Inside and outside of the courthouse, Carlisle was followed relentlessly by animal rights activists. 



Her father said that he is outraged by what PETA is doing and said members of the group are promoting harm to his daughter. 



"I think it's admirable to want to protect animals but [what] about the humane treatment of people? There was nothing humane about those people yesterday," Joe Carlisle said. 



Carlisle said that his daughter is receiving death threats and has even had to move. He said enough is enough. 



"These hate mongers that are boiling up death threats against my daughter -- step back and take a breath," he said. 



Liz Carlisle's attorney said there's much more to the story but it will play out in court. 



"People are going to understand who Liz is. Not the monster who holds up rabbits and thinks it's a joke. She doesn't. She takes this very seriously," said attorney Ron Gatts. 



If convicted, Carlisle could spend up to a year in jail. She's due back in court on Sept. 3. 

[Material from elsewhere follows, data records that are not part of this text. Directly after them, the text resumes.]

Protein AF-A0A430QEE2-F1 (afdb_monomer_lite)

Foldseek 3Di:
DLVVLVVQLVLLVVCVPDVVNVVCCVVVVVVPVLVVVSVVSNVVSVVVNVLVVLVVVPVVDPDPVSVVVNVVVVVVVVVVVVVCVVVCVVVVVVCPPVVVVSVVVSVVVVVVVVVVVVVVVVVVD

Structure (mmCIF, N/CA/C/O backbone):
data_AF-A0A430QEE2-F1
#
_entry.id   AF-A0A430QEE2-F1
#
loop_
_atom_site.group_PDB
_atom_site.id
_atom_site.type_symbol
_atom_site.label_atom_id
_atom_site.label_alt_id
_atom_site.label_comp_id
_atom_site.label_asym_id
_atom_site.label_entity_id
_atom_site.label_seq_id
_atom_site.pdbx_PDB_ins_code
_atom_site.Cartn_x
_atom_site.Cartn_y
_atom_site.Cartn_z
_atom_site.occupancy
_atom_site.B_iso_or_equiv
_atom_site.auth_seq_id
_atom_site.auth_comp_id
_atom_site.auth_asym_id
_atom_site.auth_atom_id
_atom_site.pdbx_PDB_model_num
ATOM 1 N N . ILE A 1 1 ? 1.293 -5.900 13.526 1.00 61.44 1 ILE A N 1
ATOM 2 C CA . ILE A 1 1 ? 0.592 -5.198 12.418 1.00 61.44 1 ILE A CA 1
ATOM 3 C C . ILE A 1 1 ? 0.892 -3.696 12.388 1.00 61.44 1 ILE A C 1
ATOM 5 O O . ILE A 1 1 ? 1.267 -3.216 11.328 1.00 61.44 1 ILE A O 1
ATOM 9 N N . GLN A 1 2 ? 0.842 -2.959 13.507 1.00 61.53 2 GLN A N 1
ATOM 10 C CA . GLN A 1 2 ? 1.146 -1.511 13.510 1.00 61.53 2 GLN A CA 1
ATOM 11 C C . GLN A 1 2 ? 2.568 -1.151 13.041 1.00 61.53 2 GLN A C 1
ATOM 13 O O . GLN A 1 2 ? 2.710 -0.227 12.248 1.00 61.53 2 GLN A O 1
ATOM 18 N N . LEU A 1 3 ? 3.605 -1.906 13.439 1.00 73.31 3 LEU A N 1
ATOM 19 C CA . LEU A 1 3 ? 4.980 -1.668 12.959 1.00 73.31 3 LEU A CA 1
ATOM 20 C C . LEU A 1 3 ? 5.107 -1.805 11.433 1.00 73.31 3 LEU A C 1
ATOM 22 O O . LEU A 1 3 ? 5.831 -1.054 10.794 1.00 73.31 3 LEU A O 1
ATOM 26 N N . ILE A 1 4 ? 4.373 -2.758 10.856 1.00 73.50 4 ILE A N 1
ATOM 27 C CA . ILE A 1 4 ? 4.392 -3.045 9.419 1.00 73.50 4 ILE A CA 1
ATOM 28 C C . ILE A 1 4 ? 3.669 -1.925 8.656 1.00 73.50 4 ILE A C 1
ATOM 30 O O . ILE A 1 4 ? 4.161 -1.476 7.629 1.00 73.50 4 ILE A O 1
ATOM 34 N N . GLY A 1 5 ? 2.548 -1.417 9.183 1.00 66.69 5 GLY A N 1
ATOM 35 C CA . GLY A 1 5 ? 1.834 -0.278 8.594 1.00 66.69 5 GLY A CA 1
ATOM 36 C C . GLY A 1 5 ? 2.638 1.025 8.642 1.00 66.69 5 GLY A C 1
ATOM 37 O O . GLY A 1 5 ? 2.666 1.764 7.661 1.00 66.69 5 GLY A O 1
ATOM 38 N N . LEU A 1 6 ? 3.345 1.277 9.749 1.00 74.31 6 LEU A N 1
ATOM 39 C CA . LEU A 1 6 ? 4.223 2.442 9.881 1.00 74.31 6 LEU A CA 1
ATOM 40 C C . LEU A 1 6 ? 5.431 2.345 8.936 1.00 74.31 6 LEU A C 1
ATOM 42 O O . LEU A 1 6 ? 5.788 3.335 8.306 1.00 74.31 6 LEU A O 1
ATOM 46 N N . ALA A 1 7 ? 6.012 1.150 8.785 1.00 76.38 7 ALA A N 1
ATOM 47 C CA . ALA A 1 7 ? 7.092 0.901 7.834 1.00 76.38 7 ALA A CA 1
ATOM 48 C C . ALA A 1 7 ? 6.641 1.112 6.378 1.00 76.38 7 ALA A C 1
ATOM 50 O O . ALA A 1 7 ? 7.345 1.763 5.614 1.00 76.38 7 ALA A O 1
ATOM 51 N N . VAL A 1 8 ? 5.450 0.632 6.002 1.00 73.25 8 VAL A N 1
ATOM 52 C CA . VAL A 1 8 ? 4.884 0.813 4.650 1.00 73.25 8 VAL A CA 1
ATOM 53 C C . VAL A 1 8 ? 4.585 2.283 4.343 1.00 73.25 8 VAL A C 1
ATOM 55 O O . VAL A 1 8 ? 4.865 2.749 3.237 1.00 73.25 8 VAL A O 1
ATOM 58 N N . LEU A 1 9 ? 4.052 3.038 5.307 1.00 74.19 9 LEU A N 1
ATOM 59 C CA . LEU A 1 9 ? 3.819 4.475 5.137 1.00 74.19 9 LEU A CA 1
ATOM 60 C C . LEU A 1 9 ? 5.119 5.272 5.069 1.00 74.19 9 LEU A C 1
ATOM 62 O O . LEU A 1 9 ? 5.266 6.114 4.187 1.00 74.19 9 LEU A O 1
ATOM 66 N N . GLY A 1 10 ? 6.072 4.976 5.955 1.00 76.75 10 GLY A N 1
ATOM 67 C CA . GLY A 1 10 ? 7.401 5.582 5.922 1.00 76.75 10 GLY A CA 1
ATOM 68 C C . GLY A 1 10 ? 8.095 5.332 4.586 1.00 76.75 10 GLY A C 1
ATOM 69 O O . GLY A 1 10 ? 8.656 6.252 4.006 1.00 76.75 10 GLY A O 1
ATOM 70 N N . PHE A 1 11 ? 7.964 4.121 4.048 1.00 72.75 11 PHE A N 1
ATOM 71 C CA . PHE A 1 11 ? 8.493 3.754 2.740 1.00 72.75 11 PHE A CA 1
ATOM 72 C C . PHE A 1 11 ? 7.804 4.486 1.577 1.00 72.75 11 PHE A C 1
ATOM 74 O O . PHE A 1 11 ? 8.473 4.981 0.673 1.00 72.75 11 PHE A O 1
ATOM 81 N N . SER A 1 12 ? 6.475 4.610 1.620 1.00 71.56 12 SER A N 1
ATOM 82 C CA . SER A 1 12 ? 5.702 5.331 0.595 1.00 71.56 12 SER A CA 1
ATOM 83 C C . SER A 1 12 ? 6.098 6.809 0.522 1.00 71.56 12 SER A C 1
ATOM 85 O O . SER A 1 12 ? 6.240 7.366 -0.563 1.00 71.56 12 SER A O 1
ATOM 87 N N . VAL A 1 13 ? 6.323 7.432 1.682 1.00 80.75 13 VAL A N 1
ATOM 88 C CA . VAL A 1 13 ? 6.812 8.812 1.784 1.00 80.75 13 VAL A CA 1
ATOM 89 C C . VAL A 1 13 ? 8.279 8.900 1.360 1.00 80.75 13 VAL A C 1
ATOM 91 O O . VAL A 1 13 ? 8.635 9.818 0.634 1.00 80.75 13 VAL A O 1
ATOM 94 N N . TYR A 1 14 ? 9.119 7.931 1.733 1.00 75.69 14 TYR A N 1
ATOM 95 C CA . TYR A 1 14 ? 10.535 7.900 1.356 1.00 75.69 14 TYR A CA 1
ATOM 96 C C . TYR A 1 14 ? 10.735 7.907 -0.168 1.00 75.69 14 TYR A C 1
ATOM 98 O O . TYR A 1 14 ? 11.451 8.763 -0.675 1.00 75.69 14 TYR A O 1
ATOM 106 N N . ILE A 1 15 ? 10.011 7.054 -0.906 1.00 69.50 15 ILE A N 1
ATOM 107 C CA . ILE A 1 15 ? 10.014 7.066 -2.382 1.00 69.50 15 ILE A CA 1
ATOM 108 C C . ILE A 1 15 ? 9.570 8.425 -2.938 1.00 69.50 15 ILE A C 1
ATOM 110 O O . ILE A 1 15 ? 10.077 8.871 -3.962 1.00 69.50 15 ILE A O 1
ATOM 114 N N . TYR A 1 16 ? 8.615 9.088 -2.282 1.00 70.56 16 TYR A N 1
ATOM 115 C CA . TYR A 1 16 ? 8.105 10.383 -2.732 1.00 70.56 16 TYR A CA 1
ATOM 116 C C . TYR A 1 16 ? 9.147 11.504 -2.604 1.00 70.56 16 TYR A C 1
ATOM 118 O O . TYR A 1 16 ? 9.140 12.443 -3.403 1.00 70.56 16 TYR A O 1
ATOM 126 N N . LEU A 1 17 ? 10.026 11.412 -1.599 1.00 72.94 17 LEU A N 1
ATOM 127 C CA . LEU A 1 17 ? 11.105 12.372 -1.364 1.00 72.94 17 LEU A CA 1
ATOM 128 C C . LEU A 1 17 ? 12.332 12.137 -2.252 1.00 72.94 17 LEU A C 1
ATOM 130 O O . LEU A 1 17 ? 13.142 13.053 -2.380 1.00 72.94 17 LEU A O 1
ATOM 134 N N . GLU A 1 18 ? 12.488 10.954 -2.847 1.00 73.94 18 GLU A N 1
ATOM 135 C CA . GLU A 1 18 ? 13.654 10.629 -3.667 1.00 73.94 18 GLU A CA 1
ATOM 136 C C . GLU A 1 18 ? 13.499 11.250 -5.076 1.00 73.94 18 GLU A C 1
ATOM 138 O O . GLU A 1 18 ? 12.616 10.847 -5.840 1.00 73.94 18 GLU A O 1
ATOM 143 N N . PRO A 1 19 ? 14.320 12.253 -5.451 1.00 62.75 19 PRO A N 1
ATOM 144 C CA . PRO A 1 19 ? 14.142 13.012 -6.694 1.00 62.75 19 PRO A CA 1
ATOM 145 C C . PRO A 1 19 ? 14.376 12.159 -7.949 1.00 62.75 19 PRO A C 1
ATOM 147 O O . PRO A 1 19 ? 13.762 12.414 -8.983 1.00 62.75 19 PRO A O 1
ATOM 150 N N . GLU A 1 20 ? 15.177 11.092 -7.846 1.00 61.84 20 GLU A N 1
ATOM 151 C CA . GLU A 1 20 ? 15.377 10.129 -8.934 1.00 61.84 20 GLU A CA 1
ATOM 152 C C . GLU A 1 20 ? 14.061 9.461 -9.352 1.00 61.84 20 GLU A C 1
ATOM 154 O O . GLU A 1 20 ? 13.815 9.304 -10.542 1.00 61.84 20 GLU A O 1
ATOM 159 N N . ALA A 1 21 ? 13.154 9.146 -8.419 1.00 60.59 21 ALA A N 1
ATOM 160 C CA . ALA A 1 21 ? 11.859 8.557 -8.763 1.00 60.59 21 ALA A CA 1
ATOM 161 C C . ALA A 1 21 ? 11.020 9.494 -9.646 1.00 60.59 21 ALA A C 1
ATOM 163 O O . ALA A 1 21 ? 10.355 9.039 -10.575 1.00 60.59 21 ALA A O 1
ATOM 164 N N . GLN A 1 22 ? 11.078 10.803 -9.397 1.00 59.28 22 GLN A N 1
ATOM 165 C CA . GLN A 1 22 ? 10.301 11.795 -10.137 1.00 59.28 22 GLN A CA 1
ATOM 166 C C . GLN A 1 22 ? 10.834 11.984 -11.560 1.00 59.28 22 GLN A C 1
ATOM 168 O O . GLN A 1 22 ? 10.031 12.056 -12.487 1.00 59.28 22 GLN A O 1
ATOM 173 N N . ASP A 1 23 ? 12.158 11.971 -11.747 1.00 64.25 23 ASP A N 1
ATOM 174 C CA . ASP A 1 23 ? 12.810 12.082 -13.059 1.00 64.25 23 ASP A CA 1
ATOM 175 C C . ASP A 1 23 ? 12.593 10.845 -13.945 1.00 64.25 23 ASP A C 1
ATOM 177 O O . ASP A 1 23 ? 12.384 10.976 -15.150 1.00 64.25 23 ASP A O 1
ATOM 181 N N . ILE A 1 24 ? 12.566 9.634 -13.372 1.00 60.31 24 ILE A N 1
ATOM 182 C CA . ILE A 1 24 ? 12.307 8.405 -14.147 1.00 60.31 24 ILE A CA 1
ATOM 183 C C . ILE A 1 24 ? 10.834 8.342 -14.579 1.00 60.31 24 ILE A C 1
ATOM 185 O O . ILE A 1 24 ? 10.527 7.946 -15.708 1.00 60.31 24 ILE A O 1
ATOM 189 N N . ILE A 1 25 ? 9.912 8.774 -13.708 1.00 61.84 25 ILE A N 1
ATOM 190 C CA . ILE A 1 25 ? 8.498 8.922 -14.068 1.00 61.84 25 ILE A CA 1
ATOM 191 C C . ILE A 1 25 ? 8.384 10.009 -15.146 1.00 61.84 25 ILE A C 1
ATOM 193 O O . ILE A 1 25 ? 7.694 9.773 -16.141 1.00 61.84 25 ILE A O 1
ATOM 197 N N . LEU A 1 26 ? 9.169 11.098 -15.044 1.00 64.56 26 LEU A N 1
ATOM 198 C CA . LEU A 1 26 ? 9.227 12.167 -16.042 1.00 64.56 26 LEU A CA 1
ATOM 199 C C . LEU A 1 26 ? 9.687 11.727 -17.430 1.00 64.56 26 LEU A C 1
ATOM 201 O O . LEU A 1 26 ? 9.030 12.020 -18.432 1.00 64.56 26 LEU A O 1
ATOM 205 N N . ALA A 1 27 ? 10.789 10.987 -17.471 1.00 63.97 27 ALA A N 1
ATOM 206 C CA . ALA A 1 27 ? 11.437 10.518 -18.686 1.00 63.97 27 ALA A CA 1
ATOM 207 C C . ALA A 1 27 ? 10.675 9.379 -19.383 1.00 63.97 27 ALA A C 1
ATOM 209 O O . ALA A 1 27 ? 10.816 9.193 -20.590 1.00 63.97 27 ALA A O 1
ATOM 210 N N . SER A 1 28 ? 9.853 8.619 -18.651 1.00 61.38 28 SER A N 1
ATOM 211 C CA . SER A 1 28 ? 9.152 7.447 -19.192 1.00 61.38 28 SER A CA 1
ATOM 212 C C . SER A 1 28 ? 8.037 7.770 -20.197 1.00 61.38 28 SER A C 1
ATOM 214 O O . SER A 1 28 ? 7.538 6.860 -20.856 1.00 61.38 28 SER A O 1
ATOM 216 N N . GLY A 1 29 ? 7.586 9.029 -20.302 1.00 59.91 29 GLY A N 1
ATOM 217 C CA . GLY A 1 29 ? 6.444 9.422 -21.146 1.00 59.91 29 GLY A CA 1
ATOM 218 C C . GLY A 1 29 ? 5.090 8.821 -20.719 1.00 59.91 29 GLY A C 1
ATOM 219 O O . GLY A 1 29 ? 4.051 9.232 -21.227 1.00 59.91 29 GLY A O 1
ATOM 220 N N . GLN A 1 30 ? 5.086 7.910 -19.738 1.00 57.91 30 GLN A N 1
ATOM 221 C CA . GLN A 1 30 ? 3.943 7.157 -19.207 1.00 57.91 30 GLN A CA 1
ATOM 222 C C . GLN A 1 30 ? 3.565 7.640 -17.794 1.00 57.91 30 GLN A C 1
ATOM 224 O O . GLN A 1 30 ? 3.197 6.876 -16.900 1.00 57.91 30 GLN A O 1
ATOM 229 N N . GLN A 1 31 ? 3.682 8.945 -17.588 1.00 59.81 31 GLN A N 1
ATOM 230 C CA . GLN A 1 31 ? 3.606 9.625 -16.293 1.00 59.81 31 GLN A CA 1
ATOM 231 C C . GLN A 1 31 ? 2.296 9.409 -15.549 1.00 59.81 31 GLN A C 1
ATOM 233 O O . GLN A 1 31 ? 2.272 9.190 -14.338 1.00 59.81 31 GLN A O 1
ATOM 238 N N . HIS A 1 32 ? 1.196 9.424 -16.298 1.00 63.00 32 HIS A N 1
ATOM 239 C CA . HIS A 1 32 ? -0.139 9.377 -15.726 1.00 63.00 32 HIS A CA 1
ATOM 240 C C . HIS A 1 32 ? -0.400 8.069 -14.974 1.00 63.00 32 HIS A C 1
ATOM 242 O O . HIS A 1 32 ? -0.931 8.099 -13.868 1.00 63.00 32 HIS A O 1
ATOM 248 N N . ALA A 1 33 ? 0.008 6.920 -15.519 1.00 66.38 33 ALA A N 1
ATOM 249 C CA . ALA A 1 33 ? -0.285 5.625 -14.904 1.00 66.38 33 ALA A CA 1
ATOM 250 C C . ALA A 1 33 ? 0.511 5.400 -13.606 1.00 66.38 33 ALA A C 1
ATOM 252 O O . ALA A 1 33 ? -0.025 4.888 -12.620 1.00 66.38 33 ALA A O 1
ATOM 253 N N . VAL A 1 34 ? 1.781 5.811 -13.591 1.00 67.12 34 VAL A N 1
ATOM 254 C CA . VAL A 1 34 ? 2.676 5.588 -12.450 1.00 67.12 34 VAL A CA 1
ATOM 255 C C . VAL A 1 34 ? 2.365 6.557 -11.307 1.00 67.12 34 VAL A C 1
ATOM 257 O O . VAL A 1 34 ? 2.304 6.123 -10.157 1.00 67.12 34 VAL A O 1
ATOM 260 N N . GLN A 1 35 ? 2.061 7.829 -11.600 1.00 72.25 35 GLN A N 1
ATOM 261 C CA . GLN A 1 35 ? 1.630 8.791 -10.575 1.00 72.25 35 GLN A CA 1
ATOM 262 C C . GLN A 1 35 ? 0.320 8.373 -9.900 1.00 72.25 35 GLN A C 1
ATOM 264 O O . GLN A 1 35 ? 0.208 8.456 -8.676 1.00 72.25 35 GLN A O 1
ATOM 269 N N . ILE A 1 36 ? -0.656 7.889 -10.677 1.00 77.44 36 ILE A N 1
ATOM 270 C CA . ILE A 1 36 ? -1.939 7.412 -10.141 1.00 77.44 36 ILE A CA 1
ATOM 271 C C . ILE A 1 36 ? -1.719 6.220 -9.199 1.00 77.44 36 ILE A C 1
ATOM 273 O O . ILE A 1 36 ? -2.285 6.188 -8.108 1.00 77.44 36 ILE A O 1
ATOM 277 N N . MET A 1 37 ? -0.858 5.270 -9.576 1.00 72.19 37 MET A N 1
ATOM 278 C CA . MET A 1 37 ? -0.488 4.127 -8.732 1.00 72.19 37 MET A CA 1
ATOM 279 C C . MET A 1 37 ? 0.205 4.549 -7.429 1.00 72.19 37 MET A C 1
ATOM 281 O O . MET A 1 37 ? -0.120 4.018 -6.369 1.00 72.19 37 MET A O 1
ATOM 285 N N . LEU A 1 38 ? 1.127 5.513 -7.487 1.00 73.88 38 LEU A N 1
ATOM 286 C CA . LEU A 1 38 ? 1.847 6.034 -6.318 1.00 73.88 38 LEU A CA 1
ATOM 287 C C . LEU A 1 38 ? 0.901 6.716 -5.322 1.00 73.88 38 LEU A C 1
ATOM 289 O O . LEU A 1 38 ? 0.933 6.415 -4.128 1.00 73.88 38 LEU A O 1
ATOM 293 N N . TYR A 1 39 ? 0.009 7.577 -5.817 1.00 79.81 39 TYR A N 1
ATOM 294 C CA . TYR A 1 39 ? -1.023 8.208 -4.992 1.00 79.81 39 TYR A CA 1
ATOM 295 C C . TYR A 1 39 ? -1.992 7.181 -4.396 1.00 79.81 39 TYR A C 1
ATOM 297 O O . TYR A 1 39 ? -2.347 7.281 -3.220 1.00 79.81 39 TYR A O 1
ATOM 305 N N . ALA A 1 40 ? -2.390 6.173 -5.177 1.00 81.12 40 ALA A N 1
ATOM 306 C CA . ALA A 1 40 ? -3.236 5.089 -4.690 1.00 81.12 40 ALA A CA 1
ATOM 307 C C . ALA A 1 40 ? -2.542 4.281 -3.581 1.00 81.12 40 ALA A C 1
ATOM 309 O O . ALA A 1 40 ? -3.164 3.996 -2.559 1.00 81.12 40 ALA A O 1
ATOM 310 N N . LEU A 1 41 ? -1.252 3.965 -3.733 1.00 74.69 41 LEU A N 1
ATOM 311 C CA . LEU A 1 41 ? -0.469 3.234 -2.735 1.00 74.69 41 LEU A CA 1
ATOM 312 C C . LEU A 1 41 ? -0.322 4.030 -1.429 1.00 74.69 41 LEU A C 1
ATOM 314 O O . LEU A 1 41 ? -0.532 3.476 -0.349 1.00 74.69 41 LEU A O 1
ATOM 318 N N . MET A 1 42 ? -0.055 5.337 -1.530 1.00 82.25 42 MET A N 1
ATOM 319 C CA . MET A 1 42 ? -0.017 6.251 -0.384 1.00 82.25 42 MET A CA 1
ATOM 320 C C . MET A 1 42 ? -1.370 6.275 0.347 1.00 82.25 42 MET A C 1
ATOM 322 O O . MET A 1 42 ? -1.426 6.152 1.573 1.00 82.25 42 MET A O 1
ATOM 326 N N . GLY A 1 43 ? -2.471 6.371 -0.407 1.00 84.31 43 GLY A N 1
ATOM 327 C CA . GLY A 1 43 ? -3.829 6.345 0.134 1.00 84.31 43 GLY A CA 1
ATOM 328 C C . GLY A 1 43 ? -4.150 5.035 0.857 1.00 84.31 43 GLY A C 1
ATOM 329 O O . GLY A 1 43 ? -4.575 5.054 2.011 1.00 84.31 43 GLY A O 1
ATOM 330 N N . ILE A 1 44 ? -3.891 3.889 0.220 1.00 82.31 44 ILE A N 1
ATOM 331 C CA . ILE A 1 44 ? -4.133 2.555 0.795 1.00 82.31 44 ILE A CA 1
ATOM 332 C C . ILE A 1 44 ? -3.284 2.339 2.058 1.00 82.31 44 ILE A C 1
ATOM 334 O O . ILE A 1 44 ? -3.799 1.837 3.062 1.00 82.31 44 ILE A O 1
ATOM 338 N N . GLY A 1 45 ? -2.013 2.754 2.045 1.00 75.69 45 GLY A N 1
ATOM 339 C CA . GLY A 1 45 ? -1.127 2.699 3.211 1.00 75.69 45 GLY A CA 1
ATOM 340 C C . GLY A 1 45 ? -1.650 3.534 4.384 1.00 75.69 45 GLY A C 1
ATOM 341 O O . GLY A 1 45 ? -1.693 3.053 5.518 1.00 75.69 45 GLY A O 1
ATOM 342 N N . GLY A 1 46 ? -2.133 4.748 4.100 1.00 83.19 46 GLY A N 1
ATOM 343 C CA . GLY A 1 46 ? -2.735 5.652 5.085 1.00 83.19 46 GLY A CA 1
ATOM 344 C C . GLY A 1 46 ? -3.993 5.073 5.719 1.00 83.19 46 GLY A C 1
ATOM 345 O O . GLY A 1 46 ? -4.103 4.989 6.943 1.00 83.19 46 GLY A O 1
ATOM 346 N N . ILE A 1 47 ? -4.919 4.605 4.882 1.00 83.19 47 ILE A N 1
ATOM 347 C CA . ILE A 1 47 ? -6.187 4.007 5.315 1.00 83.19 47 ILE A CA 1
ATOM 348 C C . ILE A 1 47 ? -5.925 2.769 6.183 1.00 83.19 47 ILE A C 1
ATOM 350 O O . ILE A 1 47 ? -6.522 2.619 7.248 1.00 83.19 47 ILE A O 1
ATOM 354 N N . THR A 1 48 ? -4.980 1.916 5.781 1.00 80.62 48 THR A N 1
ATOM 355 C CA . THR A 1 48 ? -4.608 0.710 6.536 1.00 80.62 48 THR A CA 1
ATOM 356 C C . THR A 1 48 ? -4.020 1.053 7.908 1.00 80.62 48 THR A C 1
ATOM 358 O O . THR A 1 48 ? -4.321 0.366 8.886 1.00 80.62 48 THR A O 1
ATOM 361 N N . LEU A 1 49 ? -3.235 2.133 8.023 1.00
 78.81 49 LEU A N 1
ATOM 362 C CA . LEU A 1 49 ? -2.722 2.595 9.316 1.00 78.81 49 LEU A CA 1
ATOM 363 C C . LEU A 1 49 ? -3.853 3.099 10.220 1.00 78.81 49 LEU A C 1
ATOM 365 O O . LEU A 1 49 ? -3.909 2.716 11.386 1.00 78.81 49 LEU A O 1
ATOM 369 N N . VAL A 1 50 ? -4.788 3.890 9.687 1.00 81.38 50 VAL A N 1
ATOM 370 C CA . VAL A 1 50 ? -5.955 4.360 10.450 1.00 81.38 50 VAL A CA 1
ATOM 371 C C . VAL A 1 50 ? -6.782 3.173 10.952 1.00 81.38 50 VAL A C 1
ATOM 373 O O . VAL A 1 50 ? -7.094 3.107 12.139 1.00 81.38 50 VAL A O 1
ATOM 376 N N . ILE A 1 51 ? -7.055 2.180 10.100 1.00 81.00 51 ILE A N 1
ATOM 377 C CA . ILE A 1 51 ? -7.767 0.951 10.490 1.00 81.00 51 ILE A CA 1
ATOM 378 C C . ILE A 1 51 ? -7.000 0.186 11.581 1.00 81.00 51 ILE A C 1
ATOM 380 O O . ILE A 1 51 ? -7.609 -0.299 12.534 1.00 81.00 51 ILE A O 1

Joe Carlisle said his daughter will tell her story in court and hopes her testimony will show her the way he sees her: a sweet girl who made a terrible mistake.


----------



## BethM (Aug 23, 2009)

I think jail time is the least of what this woman deserves. 

Those poor rabbits had no choice in what was done to them. This woman had a chance to act humanely, but chose not no. 

She is not sweet, and what she did was not a "mistake." Her daddy is just blind to the facts of the horrible things she did.


----------



## BSAR (Aug 23, 2009)

*BethM wrote: *


> I think jail time is the least of what this woman deserves.
> 
> Those poor rabbits had no choice in what was done to them. This woman had a chance to act humanely, but chose not no.
> 
> She is not sweet, and what she did was not a "mistake." Her daddy is just blind to the facts of the horrible things she did.


I agree completely Beth.


----------



## luvthempigs (Aug 23, 2009)

*BethM wrote: *


> She is not sweet, and what she did was not a "mistake." Her daddy is just blind to the facts of the horrible things she did.



Exactly! I bet shedidn't think she would get this kind of reaction.I hope she gets punnished to the fullest extent of the law and then some.

It's so typical of a parent to be blind to what their children do. Asa parent I would think he would be apologetic instead oftelling the world how sweet his daughter really is, you have to be kidding me!


----------



## Baby Juliet (Aug 23, 2009)

You guys are totally skipping over the death threatts. Did you even see it or do you only see what you want to see? It doesn't strike you as terrorist acts?

If you just focus on her acts and not the others, you are just like her.


----------



## mardigraskisses (Aug 23, 2009)

*Baby Juliet wrote: *


> You guys are totally skipping over the death threatts. Did you even see it or do you only see what you want to see? It doesn't strike you as terrorist acts?
> 
> If you just focus on her acts and not the others, you are just like her.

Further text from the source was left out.